One of the most paralyzing aspects of AI transformation is the pressure to predict the future before acting. However, leading organizations have discovered that waiting for certainty is a luxury they cannot afford. Instead, they are building adaptive capacity through concrete, phased actions that allow them to learn and pivot as conditions change.
The framework for building this adaptive capacity includes several key elements. First, organizations should close skills gaps through targeted hiring, training, or partnerships rather than assuming they need to solve the problem all at once. Second, they should prepare for multiple workforce futures by building flexibility into their real estate and organizational strategies. Third, they should establish sensing mechanisms that signal when market conditions or business priorities have shifted enough to warrant a strategic pivot.

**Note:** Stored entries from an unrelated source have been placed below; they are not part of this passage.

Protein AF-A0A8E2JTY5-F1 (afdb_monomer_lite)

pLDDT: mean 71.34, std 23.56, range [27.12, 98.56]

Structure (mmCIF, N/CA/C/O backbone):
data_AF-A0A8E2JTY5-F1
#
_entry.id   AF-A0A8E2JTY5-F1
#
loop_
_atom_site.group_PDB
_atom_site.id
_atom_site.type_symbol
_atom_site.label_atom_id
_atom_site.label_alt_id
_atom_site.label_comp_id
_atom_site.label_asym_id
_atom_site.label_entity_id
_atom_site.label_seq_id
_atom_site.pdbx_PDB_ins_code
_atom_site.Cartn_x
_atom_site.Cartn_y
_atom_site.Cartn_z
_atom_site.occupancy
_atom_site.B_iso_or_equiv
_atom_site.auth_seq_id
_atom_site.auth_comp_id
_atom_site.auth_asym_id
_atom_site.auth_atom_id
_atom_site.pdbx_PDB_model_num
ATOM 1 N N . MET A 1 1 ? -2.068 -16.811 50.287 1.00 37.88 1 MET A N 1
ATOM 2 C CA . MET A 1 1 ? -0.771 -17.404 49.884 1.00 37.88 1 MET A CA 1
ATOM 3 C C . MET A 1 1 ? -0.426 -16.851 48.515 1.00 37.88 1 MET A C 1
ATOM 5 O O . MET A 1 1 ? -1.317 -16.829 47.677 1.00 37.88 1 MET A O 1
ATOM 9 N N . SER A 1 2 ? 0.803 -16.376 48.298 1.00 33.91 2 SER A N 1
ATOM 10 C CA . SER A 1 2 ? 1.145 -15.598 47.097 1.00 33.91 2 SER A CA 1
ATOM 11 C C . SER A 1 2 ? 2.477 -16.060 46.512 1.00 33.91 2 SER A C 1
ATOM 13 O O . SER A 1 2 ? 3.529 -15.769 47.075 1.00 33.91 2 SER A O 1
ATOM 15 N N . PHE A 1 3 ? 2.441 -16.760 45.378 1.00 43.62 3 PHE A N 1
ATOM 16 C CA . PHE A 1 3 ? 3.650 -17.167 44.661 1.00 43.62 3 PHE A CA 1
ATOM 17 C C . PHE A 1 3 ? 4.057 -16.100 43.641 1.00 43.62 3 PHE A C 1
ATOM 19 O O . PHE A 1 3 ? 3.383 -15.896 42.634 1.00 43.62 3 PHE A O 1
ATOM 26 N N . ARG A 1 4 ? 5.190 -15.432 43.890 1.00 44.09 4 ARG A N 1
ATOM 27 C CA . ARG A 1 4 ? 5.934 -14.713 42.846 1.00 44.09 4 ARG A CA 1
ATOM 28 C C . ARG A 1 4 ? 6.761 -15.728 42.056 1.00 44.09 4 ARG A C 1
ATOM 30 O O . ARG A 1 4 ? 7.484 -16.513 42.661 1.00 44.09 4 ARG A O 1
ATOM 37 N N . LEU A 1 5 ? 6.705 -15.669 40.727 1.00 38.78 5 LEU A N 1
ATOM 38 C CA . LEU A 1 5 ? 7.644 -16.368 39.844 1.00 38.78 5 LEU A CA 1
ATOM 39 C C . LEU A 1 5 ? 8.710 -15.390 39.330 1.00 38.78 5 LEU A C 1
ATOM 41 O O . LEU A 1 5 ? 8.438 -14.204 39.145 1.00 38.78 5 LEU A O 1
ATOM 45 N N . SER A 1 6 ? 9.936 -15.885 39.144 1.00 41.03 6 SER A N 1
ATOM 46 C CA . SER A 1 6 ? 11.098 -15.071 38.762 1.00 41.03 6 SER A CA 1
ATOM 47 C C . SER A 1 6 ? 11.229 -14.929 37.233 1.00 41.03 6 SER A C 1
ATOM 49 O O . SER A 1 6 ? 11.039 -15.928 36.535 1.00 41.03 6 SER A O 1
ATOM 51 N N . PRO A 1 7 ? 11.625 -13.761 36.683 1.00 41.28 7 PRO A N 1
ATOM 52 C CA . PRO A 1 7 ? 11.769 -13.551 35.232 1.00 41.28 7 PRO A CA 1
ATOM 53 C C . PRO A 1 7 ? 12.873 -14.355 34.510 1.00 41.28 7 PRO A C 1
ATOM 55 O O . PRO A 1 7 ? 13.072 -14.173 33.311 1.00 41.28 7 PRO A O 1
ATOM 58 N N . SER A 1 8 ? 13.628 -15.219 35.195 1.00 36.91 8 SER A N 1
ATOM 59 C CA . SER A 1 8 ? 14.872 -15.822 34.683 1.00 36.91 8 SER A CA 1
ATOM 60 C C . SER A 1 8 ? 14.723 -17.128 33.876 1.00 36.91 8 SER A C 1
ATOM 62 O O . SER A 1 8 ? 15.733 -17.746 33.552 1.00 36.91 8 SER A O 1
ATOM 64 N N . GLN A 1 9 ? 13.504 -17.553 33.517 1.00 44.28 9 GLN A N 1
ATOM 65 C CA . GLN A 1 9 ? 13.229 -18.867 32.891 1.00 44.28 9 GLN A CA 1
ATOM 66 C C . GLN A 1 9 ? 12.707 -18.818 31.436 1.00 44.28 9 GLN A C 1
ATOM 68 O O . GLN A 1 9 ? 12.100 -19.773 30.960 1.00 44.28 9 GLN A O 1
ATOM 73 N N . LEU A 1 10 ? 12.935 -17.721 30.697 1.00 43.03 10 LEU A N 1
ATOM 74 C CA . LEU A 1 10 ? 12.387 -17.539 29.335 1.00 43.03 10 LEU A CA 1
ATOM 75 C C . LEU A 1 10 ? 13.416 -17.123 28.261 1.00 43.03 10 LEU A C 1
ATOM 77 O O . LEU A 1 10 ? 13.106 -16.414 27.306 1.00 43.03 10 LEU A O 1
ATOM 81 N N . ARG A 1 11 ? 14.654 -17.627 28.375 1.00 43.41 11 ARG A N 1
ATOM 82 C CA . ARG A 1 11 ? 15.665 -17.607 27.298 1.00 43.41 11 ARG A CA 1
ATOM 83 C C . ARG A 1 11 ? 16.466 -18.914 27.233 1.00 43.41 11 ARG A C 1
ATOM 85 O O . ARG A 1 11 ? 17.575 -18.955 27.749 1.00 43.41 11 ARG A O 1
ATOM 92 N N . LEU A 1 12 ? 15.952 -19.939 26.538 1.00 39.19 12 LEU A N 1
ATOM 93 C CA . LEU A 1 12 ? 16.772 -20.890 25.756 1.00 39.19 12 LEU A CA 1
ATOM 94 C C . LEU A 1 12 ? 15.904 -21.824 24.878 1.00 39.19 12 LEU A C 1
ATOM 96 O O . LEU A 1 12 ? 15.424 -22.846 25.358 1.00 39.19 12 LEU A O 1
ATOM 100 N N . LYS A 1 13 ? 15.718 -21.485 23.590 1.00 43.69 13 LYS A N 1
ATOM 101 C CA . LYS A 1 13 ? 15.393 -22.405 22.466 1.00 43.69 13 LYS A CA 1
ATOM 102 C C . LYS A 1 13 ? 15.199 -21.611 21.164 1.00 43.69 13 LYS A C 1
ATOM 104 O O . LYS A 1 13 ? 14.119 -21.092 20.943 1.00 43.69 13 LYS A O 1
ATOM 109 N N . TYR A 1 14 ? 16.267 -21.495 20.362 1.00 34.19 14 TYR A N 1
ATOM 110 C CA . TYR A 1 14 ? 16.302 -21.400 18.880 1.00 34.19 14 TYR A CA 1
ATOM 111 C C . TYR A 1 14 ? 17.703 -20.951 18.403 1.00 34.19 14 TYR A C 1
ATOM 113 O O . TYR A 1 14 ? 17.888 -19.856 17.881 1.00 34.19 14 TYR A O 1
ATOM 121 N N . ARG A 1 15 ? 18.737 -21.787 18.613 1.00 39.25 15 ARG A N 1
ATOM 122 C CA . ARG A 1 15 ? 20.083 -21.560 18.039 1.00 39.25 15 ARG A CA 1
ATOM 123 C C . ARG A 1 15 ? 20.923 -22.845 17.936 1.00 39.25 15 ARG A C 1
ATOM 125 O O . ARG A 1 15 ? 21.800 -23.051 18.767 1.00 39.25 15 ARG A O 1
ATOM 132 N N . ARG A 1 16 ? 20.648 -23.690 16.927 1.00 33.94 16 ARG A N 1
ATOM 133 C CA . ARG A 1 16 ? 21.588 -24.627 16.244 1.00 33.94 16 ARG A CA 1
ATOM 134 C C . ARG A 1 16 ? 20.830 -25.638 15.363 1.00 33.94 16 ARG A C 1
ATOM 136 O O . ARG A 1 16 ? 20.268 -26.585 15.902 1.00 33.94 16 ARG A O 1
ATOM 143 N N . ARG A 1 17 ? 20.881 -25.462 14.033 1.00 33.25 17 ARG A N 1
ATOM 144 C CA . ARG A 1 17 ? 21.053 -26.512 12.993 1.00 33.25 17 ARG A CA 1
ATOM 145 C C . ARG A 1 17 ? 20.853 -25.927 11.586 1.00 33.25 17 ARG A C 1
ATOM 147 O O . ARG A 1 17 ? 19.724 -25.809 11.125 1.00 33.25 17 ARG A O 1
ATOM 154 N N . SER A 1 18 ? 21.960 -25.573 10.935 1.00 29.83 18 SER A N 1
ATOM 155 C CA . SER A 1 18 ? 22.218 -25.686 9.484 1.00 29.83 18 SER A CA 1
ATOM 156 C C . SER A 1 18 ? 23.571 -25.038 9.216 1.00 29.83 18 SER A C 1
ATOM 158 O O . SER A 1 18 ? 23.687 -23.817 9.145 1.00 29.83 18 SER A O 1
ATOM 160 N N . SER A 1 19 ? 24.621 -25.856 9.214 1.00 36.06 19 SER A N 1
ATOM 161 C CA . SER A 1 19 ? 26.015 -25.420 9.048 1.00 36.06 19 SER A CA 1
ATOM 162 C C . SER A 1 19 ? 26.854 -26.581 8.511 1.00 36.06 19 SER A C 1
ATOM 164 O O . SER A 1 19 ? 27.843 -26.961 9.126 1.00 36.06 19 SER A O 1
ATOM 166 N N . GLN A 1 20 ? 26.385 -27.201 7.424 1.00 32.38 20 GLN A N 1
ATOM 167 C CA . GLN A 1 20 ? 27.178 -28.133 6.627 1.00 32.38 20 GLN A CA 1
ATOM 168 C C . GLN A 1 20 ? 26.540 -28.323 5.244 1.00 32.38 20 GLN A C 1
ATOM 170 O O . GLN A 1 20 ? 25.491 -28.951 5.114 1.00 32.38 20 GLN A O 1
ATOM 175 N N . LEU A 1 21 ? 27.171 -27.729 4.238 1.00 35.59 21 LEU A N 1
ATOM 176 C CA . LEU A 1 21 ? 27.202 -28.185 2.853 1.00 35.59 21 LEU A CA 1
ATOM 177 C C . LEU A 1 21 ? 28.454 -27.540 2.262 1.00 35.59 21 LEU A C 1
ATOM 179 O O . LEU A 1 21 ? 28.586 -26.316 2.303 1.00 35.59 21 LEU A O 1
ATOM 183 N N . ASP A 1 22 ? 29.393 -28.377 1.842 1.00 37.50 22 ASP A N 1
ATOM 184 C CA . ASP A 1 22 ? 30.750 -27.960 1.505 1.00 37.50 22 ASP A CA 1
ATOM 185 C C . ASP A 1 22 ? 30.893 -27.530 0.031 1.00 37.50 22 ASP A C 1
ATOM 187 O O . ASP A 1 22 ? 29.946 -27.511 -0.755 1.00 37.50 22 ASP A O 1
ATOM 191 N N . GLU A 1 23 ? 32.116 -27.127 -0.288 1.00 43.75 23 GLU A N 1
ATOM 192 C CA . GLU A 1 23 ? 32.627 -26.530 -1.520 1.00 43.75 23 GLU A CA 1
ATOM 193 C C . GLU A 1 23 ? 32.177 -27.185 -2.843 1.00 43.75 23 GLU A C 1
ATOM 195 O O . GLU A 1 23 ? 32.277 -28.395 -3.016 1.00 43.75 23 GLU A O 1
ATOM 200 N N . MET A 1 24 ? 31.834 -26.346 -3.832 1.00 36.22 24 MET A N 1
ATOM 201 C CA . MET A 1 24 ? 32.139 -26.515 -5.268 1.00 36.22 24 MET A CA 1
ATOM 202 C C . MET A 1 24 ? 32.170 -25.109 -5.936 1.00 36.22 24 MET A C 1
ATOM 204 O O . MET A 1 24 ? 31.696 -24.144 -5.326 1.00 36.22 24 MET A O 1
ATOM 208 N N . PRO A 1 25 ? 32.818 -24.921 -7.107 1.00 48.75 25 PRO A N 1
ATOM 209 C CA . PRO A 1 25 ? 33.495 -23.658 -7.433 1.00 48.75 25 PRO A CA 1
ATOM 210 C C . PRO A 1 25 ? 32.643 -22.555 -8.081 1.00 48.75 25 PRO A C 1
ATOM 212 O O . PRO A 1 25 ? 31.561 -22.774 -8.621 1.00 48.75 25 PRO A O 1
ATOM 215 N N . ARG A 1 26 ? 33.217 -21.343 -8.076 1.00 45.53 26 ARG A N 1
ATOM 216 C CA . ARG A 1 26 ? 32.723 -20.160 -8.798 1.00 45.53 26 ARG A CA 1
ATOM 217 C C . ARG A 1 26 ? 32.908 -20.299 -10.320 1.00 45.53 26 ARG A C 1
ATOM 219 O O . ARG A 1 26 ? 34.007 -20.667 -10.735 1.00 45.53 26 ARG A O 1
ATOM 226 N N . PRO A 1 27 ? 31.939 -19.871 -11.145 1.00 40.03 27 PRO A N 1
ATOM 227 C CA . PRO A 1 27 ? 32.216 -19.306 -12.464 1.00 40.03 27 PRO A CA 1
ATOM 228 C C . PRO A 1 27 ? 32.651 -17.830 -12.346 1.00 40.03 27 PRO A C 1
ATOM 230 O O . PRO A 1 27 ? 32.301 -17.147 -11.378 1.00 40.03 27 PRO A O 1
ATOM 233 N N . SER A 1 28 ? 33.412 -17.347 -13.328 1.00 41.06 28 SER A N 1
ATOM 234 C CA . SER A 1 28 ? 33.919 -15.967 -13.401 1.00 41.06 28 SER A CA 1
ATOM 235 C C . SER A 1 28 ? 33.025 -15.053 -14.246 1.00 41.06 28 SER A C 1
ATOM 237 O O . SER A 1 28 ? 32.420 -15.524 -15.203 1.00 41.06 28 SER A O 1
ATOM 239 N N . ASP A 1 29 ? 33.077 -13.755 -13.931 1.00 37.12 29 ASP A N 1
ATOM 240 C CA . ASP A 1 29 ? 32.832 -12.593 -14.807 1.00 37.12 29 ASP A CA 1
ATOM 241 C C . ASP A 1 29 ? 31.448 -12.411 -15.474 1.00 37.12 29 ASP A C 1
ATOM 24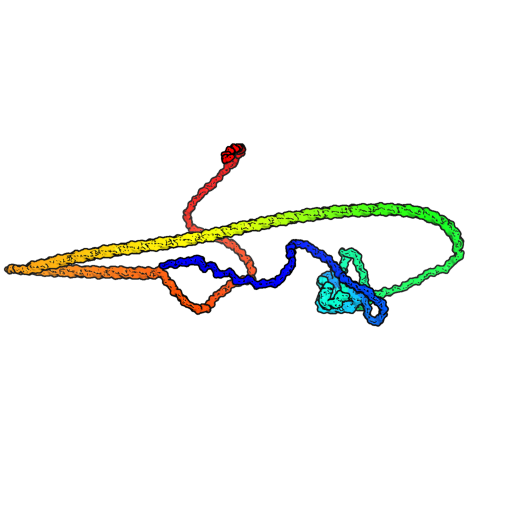3 O O . ASP A 1 29 ? 30.653 -13.332 -15.638 1.00 37.12 29 ASP A O 1
ATOM 247 N N . GLY A 1 30 ? 31.132 -11.157 -15.831 1.00 34.84 30 GLY A N 1
ATOM 248 C CA . GLY A 1 30 ? 29.852 -10.780 -16.449 1.00 34.84 30 GLY A CA 1
ATOM 249 C C . GLY A 1 30 ? 29.352 -9.386 -16.056 1.00 34.84 30 GLY A C 1
ATOM 250 O O . GLY A 1 30 ? 28.356 -9.256 -15.347 1.00 34.84 30 GLY A O 1
ATOM 251 N N . SER A 1 31 ? 30.036 -8.330 -16.501 1.00 40.03 31 SER A N 1
ATOM 252 C CA . SER A 1 31 ? 29.586 -6.941 -16.332 1.00 40.03 31 SER A CA 1
ATOM 253 C C . SER A 1 31 ? 28.361 -6.633 -17.202 1.00 40.03 31 SER A 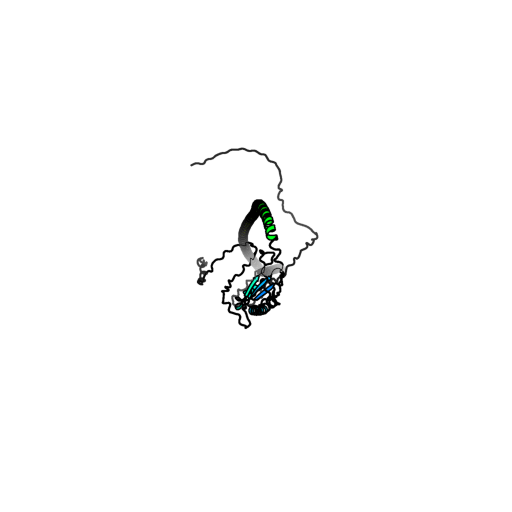C 1
ATOM 255 O O . SER A 1 31 ? 28.418 -6.766 -18.422 1.00 40.03 31 SER A O 1
ATOM 257 N N . GLY A 1 32 ? 27.263 -6.187 -16.586 1.00 34.53 32 GLY A N 1
ATOM 258 C CA . GLY A 1 32 ? 26.040 -5.794 -17.294 1.00 34.53 32 GLY A CA 1
ATOM 259 C C . GLY A 1 32 ? 26.066 -4.342 -17.773 1.00 34.53 32 GLY A C 1
ATOM 260 O O . GLY A 1 32 ? 25.623 -3.451 -17.051 1.00 34.53 32 GLY A O 1
ATOM 261 N N . GLU A 1 33 ? 26.549 -4.104 -18.992 1.00 34.56 33 GLU A N 1
ATOM 262 C CA . GLU A 1 33 ? 26.375 -2.821 -19.687 1.00 34.56 33 GLU A CA 1
ATOM 263 C C . GLU A 1 33 ? 24.930 -2.655 -20.190 1.00 34.56 33 GLU A C 1
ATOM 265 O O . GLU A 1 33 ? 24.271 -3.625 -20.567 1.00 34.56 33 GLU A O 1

"The intention is there. The capability to act on it often is not," noted Flore Pradère, Research Director of Global Research at JLL, highlighting the gap between organizational awareness of AI's importance and the actual ability to execute transformation initiatives.
Flore Pradère, Research Director, Global Research at JLL
This adaptive approach is particularly valuable because it does not require organizations to have all the answers before they start. Instead, it creates a framework for continuous learning and adjustment, allowing teams to build confidence and capability as they move forward. The organizations that succeed will be those that can balance the need for strategic clarity with the flexibility to adjust course as new information emerges.
What Does This Mean for Your Organization's AI Strategy?
The shift from budget constraints to skills gaps as the primary barrier to AI success has profound implications for how organizations should approach their transformation roadmaps. It suggests that throwing money at AI initiatives without building the internal talent and cross-functional alignment to support them is unlikely to yield meaningful results.
For CRE leaders and other enterprise executives, the message is clear: the next phase of AI adoption will be won by organizations that can build and retain talent, foster collaboration across departments, and create operating models designed for an AI-enabled future. Budget remains important, but it is no longer the limiting factor. The real constraint is the ability to attract, develop, and deploy people who can translate AI opportunity into business value.
The good news is that this challenge is solvable. Organizations do not need to hire their way out of the skills gap; they can build capability through partnerships, systematic training, and thoughtful restructuring of roles and responsibilities. What they do need is clarity about where they stand, a realistic assessment of what capabilities matter most, and a commitment to building adaptive capacity over time rather than betting everything on a single transformation initiative.